Concord Camera Corp.
(NDAQ: LENS) has more to worry about than a cold market as activist
shareholders are now (in so many words) calling for an outright sale.
The camera-maker has experienced steep declines in sales and margins
that have resulted in over fifteen consecutive quarters of losses. This
prompted the company to pursue its own evaluation of strategic
alternatives as many are speculating that a financial buyer may be
willing to step in and acquire the company at a premium. So, does this
make LENS a buying opportunity before such an announcement?
Concord is engaged in designing, developing, manufacturing and
selling single-use and 35-millimeter traditional film cameras. The firm
manufactures the cameras in China and hands them over to retail
distribution partners who put them on store shelves around the world.
This is a market that still exists thanks to tourism, but faces steep
declines in sales as digital cameras continue to replace traditional
film cameras. Worse, the company is operating on razor thin margins due
to its middle-man nature that makes it hard to compete effectively on
price with a growing number of manufacturers that are doubling as
distributors.
Everest Special Situation Fund recently purchased a five percent
stake in the company and communicated their belief that Concord shares
are extremely undervalued despite poor operating performance. The
activist fund believes that the company is in an excellent position to
initiate “substantial changes” to its business. To this end, the board
of directors announced that their special committee established to
explore strategic alternatives was close to making a decision. However
many investors, including Everest, are worried that the result may be
that the company is best off taking the lonely road rather than pushing
for a sale.
Everest demanded (in so many words) a sale in its February 20th
letter to the board. The fund noted that it has collaborated with a
number of companies in situations similar to Concord’s in the past,
acting as a liaison between investors and acquiring companies.
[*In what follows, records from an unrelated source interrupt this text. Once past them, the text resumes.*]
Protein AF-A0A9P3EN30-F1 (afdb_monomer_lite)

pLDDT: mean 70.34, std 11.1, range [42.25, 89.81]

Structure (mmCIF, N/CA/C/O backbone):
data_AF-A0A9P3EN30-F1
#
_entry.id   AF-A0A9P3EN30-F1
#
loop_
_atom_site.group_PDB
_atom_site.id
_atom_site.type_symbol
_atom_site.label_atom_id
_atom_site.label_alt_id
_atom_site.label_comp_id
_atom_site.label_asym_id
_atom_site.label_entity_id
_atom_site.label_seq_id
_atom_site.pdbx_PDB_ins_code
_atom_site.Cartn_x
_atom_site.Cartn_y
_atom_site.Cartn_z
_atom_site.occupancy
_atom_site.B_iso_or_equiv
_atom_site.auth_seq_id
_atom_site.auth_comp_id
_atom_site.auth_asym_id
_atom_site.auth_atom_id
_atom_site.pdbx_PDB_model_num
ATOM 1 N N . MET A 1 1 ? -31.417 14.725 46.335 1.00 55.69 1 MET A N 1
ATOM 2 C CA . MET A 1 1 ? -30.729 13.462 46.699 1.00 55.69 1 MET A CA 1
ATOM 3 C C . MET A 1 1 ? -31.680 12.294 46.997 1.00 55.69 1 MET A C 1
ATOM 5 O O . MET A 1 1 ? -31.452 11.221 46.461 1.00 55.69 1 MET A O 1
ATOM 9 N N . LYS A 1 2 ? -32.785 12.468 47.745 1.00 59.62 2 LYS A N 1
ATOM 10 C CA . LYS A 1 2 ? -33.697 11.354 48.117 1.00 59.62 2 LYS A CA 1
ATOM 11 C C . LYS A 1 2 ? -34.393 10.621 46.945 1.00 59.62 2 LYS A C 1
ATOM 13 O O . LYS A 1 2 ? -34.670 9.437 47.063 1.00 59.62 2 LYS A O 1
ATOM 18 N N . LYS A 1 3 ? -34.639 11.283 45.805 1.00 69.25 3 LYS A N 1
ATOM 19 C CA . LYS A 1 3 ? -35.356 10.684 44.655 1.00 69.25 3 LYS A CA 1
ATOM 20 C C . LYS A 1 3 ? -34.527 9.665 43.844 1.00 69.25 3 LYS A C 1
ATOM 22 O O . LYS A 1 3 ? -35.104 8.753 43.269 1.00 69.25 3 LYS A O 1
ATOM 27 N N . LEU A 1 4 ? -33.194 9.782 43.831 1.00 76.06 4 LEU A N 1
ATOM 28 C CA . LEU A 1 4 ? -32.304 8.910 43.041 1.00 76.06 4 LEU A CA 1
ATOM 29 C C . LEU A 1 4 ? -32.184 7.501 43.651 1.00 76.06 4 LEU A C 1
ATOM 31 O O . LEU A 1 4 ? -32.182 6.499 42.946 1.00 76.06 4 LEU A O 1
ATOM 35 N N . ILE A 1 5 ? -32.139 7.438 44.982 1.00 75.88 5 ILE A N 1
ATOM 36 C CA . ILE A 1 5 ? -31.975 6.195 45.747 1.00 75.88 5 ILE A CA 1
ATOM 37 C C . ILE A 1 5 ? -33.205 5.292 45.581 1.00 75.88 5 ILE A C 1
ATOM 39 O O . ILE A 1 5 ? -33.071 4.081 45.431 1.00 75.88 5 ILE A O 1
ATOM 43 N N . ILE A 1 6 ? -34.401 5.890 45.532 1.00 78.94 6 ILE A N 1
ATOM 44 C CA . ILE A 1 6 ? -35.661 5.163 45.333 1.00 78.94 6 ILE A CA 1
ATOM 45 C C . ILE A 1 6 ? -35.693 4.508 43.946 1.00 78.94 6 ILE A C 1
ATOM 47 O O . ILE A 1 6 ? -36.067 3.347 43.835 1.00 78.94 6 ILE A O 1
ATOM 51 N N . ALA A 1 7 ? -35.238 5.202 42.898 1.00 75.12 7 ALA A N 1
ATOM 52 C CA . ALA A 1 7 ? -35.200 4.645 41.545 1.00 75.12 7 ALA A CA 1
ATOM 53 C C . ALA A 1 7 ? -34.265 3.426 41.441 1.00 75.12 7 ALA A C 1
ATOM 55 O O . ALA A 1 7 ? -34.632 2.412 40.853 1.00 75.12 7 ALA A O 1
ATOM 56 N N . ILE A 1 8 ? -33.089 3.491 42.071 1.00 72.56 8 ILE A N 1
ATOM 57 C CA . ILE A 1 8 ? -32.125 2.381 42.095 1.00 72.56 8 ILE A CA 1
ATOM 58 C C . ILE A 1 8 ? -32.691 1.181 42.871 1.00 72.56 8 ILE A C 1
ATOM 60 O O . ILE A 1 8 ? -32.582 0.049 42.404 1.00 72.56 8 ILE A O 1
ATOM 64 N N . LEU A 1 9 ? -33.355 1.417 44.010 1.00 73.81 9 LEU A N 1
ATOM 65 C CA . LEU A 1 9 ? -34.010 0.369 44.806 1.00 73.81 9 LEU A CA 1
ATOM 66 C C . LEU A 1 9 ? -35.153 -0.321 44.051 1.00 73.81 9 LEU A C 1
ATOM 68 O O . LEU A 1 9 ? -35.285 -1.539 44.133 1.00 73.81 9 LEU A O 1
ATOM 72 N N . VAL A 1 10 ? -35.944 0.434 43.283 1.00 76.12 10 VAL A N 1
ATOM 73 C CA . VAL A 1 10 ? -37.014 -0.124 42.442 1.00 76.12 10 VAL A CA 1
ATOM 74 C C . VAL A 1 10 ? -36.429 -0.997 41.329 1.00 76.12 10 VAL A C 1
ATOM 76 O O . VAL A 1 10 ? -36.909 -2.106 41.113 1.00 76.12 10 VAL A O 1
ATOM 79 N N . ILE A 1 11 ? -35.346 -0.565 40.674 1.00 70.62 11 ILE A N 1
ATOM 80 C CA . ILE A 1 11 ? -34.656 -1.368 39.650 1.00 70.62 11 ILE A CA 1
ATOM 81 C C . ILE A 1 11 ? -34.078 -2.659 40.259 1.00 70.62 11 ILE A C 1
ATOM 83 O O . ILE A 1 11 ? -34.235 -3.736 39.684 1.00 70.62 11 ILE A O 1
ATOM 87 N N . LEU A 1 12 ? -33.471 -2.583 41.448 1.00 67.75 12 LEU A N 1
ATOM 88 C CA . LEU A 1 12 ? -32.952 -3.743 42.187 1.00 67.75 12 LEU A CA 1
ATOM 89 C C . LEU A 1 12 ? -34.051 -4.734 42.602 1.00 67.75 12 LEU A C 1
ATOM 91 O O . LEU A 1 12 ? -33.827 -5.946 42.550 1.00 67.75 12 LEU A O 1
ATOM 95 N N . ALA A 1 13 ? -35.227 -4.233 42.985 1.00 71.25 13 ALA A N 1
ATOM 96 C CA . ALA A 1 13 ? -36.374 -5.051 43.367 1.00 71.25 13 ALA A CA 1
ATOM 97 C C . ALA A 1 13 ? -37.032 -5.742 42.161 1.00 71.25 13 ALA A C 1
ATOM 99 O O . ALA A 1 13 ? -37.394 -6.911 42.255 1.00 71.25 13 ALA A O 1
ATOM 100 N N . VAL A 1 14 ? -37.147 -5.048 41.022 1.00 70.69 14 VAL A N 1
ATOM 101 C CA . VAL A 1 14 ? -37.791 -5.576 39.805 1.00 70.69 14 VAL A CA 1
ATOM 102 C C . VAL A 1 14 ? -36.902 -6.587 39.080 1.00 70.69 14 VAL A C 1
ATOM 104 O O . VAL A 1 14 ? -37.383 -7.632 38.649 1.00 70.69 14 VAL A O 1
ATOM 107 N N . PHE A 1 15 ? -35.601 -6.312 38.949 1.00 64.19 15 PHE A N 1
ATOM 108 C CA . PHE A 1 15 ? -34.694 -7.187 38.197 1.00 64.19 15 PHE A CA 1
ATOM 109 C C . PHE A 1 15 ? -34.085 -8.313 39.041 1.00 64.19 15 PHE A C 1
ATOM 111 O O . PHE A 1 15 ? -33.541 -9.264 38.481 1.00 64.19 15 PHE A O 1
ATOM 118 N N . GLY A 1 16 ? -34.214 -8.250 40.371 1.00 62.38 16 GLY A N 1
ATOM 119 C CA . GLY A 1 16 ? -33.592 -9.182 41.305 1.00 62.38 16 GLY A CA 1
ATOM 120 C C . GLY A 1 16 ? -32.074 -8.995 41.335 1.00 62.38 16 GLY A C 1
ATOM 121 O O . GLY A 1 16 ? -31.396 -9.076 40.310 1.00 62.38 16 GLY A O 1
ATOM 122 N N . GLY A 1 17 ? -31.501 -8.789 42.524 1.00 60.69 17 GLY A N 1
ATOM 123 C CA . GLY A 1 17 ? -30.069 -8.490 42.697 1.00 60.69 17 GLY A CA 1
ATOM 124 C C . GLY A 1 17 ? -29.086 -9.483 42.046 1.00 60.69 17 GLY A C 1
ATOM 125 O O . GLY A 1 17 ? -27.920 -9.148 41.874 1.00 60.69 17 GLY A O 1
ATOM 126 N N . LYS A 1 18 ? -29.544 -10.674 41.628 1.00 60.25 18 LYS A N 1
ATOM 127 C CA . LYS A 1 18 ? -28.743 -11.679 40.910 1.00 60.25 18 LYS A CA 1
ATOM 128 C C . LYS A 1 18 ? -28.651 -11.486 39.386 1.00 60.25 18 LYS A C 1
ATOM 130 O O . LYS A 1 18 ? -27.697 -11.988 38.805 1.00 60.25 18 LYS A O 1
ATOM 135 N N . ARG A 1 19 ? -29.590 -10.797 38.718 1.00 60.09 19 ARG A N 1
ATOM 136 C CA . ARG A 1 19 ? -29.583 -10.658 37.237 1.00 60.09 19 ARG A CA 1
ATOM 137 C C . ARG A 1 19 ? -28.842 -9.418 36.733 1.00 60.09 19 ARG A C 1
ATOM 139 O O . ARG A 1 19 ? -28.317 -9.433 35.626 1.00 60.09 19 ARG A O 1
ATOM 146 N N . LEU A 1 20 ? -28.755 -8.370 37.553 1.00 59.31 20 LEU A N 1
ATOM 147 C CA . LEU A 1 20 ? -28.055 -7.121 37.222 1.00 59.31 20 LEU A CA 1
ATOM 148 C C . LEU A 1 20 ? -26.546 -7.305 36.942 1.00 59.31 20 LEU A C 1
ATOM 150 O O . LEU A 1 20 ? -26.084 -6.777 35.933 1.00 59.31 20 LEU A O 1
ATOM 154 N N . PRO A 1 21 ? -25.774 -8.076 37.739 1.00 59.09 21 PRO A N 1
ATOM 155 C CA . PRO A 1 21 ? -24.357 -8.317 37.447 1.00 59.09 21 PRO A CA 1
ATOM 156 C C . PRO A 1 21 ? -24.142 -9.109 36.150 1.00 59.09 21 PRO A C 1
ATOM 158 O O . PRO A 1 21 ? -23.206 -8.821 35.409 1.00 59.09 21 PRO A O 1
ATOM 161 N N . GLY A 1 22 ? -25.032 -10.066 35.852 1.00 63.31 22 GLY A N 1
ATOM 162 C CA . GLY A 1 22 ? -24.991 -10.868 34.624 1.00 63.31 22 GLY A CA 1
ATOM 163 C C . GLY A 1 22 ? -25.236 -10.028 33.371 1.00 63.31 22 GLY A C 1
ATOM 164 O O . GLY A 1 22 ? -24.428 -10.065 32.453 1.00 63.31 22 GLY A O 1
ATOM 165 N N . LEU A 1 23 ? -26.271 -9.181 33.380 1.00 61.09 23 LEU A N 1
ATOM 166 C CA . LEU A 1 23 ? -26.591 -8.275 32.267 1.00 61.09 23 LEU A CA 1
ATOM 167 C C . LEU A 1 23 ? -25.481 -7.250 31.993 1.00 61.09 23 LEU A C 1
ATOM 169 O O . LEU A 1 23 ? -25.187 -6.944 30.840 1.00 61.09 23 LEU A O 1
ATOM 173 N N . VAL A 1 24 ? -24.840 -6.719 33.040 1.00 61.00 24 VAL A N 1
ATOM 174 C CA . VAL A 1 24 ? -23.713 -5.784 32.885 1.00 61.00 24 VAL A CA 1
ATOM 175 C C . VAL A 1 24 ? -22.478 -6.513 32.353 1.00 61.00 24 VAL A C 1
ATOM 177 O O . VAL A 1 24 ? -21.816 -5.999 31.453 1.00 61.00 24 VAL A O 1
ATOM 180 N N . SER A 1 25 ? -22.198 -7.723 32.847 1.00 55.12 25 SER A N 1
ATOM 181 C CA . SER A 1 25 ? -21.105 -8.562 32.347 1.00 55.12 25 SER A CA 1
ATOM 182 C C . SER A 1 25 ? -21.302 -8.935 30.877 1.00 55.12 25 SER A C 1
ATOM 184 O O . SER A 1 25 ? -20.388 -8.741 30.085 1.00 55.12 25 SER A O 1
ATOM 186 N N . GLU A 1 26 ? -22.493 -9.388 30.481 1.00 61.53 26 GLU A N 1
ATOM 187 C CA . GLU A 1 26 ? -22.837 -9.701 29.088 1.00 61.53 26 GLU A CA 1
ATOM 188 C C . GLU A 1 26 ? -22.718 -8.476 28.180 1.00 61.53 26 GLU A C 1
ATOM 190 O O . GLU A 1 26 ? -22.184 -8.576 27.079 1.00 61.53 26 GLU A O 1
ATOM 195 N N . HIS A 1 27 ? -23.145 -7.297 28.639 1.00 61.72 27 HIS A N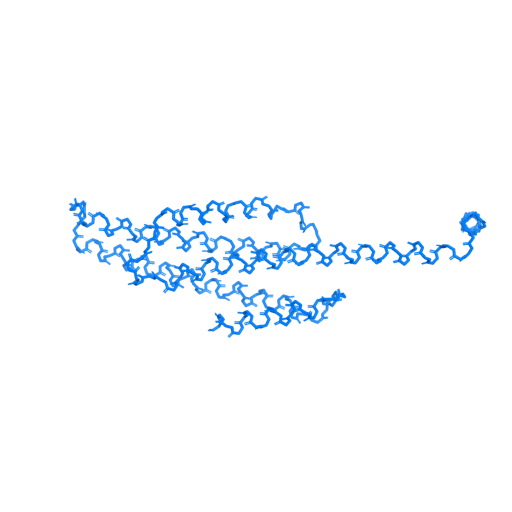 1
ATOM 196 C CA . HIS A 1 27 ? -23.056 -6.076 27.840 1.00 61.72 27 HIS A CA 1
ATOM 197 C C . HIS A 1 27 ? -21.609 -5.582 27.671 1.00 61.72 27 HIS A C 1
ATOM 199 O O . HIS A 1 27 ? -21.232 -5.120 26.593 1.00 61.72 27 HIS A O 1
ATOM 205 N N . ILE A 1 28 ? -20.777 -5.704 28.711 1.00 54.56 28 ILE A N 1
ATOM 206 C CA . ILE A 1 28 ? -19.339 -5.398 28.644 1.00 54.56 28 ILE A CA 1
ATOM 207 C C . ILE A 1 28 ? -18.626 -6.410 27.742 1.00 54.56 28 ILE A C 1
ATOM 209 O O . ILE A 1 28 ? -17.816 -6.024 26.902 1.00 54.56 28 ILE A O 1
ATOM 213 N N . GLN A 1 29 ? -18.953 -7.694 27.866 1.00 54.97 29 GLN A N 1
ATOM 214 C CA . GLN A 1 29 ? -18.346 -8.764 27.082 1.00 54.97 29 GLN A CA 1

Everest
urged the board to utilize their expertise and pursue strategic
alternatives or else they would seek representation on the board to
protect their rights as stockholders and unlock value. Clearly, many
people are looking for Concord to put itself up for sale at this point
in order to reverse its sixteen straight quarters of losses and
maximize value for stockholders. Indeed, privatizing the company alone
would substantially reduce expenses for a company with a market cap of
just $25 million!
In the end, Concord is a company that may be of interest to a
financial buyer as its shares are extremely undervalued. In fact,
privatization alone would likely save the company enough money in
public company costs to justify a takeover. Many shareholders are in
support of such a decision, but fear that the company may put up a
fight before pursuing alternatives. Combined, these factors make LENS a
stock worth watching closely over the next few months!